(Records from a data collection)
=-=-=-=-=
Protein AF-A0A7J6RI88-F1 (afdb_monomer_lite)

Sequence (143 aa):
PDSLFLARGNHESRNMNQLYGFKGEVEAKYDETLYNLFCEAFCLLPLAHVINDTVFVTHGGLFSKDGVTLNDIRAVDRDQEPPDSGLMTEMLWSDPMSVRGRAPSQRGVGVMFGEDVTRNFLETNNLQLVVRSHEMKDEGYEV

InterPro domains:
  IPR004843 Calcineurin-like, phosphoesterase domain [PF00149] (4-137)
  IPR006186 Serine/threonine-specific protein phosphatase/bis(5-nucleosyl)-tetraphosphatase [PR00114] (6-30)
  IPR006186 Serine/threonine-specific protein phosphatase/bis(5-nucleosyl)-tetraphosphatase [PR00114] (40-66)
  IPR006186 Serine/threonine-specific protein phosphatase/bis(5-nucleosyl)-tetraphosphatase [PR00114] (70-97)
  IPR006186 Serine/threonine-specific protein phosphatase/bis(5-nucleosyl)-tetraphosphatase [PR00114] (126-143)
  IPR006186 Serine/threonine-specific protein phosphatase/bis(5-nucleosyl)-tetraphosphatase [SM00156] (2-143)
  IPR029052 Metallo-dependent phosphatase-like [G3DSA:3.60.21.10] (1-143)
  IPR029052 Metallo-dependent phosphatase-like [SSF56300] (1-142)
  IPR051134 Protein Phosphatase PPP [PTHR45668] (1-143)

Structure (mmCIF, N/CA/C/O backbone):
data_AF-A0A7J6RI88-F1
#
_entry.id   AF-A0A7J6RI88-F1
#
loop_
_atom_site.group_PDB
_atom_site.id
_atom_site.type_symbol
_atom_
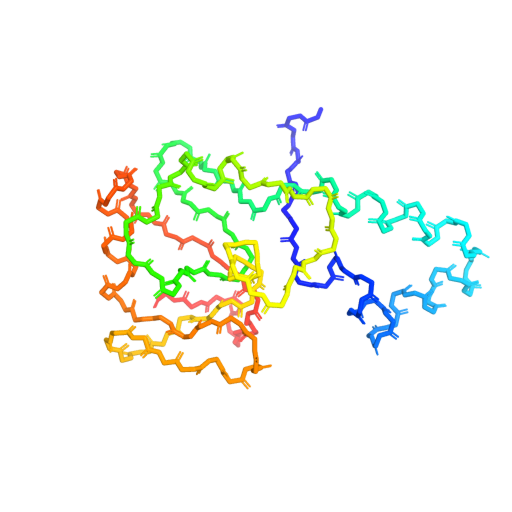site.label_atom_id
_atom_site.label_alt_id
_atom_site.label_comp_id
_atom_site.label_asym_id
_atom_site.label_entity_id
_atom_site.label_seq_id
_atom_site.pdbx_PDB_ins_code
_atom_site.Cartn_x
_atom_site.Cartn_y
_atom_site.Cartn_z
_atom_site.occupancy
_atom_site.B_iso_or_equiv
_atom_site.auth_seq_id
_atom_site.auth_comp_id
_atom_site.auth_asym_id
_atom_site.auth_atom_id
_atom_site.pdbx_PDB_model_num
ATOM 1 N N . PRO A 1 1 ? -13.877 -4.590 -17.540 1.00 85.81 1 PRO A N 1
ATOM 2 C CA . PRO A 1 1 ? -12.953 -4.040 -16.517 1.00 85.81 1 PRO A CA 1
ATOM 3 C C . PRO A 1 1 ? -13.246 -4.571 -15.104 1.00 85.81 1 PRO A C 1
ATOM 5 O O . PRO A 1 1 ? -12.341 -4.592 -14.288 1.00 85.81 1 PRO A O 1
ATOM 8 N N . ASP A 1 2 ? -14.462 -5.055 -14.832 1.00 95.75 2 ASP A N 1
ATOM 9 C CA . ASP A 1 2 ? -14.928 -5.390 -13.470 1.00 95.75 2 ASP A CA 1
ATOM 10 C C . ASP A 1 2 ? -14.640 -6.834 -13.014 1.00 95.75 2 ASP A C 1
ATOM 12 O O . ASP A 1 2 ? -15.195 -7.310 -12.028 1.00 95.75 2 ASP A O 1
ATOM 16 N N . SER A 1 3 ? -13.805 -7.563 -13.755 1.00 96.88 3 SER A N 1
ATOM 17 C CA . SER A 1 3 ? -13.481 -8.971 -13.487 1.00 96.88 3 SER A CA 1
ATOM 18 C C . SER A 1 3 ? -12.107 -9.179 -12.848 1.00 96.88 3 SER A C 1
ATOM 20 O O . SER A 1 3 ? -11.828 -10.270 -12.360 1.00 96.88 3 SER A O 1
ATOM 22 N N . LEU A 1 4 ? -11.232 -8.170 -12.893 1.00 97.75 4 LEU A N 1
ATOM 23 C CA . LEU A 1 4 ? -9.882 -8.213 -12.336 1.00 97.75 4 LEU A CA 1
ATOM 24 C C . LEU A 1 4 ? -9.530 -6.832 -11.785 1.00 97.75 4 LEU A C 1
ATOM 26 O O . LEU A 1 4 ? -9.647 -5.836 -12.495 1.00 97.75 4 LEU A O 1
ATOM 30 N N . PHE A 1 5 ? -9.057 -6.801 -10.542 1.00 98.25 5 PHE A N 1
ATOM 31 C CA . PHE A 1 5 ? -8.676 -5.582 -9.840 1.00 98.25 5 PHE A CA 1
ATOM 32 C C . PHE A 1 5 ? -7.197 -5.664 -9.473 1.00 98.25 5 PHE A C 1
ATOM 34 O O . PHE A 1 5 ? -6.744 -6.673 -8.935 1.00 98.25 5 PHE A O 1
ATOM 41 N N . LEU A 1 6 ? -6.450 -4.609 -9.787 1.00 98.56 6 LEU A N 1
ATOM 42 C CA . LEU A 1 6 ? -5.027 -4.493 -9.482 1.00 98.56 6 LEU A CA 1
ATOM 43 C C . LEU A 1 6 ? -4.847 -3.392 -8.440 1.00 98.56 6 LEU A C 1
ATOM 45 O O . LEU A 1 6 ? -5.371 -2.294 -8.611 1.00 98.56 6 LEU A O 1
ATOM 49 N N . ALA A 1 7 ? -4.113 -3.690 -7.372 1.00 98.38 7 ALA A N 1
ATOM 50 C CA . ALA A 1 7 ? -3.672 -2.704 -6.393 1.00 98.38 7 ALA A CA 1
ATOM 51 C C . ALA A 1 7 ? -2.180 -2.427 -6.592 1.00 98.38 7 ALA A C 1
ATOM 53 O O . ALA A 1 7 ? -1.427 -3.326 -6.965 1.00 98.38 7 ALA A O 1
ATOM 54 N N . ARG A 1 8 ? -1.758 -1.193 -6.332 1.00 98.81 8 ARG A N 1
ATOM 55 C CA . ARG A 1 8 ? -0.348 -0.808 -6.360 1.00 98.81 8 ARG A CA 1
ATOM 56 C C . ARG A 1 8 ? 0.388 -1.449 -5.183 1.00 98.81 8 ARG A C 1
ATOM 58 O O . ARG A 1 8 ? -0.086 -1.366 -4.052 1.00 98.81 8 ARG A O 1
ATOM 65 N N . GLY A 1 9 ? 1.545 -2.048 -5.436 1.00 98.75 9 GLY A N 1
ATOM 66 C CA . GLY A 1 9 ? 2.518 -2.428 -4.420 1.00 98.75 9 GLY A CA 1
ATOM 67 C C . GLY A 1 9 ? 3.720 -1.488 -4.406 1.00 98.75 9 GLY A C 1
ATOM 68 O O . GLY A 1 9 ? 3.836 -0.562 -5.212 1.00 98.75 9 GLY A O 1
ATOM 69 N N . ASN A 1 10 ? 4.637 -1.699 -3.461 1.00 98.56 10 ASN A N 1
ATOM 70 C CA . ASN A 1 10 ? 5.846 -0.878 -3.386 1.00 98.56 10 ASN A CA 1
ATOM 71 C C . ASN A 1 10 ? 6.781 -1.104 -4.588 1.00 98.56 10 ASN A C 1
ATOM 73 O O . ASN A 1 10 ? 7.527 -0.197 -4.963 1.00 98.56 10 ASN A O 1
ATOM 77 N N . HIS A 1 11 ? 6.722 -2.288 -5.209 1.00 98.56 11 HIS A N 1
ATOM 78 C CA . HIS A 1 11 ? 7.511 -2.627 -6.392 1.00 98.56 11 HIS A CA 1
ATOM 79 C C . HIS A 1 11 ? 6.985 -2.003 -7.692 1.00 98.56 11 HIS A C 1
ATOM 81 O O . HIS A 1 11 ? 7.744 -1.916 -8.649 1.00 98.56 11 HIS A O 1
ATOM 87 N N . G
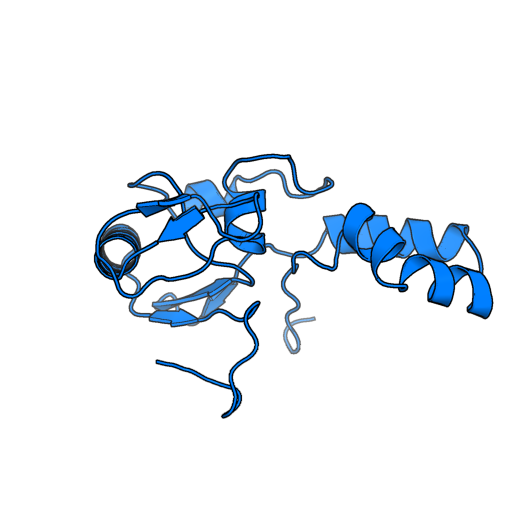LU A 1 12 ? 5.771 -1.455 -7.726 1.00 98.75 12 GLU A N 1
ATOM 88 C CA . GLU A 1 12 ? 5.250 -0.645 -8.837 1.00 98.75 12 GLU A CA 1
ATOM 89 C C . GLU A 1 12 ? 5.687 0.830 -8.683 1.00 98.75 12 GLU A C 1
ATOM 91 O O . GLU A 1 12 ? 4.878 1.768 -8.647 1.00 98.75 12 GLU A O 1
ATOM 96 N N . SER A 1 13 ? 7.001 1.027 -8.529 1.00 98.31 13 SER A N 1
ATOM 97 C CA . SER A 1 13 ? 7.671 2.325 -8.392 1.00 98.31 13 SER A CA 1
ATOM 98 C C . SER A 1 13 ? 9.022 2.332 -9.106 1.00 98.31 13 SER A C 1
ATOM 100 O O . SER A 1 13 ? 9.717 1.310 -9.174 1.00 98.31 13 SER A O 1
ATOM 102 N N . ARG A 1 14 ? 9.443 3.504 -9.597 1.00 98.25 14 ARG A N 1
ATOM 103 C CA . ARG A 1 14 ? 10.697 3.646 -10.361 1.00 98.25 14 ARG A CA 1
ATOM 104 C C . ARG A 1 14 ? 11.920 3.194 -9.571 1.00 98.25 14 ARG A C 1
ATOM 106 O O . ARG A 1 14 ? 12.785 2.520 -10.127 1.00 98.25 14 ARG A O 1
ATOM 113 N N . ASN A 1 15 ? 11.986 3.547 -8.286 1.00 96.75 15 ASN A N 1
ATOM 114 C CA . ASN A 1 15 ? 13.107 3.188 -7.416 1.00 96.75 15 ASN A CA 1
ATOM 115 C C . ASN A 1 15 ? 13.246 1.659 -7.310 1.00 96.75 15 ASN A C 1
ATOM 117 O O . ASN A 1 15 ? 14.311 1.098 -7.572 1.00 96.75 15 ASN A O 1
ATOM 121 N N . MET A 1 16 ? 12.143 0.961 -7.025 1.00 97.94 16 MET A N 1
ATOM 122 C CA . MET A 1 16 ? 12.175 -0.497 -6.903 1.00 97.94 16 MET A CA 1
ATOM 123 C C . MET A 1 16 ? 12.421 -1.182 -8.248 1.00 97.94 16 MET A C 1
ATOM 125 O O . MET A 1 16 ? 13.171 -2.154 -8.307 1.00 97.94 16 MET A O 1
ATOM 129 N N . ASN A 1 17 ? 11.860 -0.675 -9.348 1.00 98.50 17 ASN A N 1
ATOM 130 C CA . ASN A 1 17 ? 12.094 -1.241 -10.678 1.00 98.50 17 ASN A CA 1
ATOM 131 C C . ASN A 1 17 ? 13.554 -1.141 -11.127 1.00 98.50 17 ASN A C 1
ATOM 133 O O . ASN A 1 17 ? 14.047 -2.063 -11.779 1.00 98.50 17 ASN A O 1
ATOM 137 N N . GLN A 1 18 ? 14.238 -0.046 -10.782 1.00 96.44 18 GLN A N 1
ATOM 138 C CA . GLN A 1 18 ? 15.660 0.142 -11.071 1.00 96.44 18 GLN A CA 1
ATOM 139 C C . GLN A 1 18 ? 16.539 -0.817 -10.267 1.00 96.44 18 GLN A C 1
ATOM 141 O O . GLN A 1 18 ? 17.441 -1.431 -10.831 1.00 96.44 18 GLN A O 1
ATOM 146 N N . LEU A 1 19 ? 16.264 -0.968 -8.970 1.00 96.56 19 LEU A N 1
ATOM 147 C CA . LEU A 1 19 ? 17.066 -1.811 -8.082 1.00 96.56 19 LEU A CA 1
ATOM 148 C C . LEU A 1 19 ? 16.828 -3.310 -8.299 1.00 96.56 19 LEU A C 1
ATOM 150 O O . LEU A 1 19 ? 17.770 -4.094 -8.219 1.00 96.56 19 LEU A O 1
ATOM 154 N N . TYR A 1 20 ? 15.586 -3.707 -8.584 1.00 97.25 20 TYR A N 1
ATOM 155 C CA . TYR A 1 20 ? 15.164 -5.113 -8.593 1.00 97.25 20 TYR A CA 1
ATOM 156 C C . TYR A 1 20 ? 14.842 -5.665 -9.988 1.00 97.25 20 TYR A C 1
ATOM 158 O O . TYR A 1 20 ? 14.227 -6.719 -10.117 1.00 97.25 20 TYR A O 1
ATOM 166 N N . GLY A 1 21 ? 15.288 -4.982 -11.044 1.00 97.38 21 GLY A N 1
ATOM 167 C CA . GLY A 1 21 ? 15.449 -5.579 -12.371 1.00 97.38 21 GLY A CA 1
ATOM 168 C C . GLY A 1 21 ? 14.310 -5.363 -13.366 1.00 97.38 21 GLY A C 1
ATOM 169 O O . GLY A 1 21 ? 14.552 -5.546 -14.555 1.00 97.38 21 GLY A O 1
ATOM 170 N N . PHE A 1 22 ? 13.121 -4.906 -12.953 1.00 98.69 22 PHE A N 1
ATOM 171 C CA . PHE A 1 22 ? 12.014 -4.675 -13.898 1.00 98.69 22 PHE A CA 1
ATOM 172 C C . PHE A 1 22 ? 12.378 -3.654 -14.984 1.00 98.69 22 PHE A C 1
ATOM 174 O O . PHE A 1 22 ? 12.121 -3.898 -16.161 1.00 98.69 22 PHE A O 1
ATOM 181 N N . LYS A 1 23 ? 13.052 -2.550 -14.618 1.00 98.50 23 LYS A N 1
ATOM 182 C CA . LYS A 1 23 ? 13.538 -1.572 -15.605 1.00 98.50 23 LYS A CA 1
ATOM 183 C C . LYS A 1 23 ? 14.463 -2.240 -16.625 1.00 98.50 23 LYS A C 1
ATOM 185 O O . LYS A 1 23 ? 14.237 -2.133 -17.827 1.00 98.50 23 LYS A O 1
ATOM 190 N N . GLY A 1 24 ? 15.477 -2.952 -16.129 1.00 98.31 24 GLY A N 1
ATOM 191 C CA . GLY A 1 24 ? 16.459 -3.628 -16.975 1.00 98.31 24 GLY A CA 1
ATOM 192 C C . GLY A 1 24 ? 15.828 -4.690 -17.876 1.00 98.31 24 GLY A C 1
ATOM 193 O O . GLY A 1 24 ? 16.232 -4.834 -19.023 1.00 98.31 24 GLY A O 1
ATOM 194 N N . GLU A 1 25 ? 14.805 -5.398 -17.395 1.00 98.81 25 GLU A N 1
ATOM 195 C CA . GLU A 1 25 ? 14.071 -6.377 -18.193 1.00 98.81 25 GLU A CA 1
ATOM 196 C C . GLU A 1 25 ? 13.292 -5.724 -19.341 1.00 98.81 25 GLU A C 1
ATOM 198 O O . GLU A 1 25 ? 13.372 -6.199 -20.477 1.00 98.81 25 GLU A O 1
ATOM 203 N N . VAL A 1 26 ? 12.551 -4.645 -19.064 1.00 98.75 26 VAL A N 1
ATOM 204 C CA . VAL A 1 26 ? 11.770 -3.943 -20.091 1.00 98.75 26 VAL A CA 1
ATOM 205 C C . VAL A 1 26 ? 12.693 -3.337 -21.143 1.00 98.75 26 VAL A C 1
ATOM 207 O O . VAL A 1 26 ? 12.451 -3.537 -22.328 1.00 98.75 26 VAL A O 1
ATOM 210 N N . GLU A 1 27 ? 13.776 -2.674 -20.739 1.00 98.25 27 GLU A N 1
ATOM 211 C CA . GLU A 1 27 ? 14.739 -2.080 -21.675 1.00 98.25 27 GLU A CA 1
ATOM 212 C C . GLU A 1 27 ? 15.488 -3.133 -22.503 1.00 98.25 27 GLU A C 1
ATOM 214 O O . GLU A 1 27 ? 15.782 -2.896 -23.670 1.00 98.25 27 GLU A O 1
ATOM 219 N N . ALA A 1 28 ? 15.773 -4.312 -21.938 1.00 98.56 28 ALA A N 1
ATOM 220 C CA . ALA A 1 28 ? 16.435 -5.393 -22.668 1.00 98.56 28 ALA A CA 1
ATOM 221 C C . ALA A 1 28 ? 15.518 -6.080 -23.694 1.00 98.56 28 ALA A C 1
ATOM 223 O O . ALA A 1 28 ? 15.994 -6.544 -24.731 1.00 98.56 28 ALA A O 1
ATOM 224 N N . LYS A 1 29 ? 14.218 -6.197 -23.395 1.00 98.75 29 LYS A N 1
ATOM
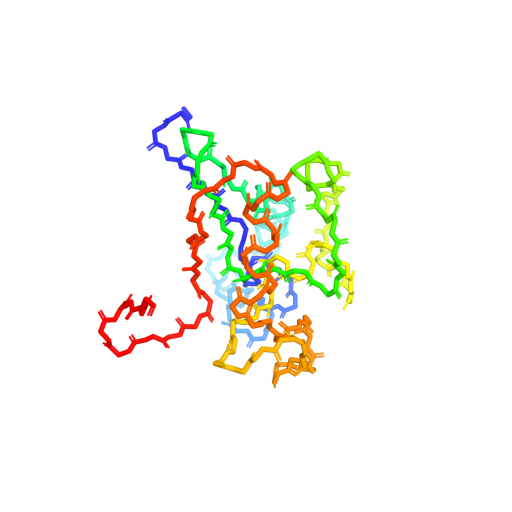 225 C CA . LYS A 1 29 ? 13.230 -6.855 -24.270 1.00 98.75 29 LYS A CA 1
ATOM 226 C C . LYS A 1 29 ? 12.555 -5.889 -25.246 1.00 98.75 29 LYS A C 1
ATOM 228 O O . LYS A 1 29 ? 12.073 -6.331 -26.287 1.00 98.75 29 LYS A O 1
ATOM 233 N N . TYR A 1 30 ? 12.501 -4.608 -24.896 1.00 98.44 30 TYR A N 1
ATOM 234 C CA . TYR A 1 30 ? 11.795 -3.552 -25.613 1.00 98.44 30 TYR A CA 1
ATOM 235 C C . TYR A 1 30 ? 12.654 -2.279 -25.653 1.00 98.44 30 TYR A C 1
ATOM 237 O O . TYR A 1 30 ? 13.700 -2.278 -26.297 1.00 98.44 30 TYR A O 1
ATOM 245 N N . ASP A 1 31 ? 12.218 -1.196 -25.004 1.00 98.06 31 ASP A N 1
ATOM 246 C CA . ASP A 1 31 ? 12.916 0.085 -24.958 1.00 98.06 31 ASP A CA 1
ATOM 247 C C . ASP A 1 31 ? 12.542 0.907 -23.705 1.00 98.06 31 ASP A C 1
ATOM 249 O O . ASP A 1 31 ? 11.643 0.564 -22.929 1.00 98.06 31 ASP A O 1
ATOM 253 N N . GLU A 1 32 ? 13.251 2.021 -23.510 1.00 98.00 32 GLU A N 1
=-=-=-=-=
* **Work instruction**
Starting from the line holding "ATOM 235 C C", restate the remaining lines of the data word for word, including the last.

* **Answer box**
ATOM 235 C C . TYR A 1 30 ? 12.654 -2.279 -25.653 1.00 98.44 30 TYR A C 1
ATOM 237 O O . TYR A 1 30 ? 13.700 -2.278 -26.297 1.00 98.44 30 TYR A O 1
ATOM 245 N N . ASP A 1 31 ? 12.218 -1.196 -25.004 1.00 98.06 31 ASP A N 1
ATOM 246 C CA . ASP A 1 31 ? 12.916 0.085 -24.958 1.00 98.06 31 ASP A CA 1
ATOM 247 C C . ASP A 1 31 ? 12.542 0.907 -23.705 1.00 98.06 31 ASP A C 1
ATOM 249 O O . ASP A 1 31 ? 11.643 0.564 -22.929 1.00 98.06 31 ASP A O 1
ATOM 253 N N . GLU A 1 32 ? 13.251 2.021 -23.510 1.00 98.00 32 GLU A N 1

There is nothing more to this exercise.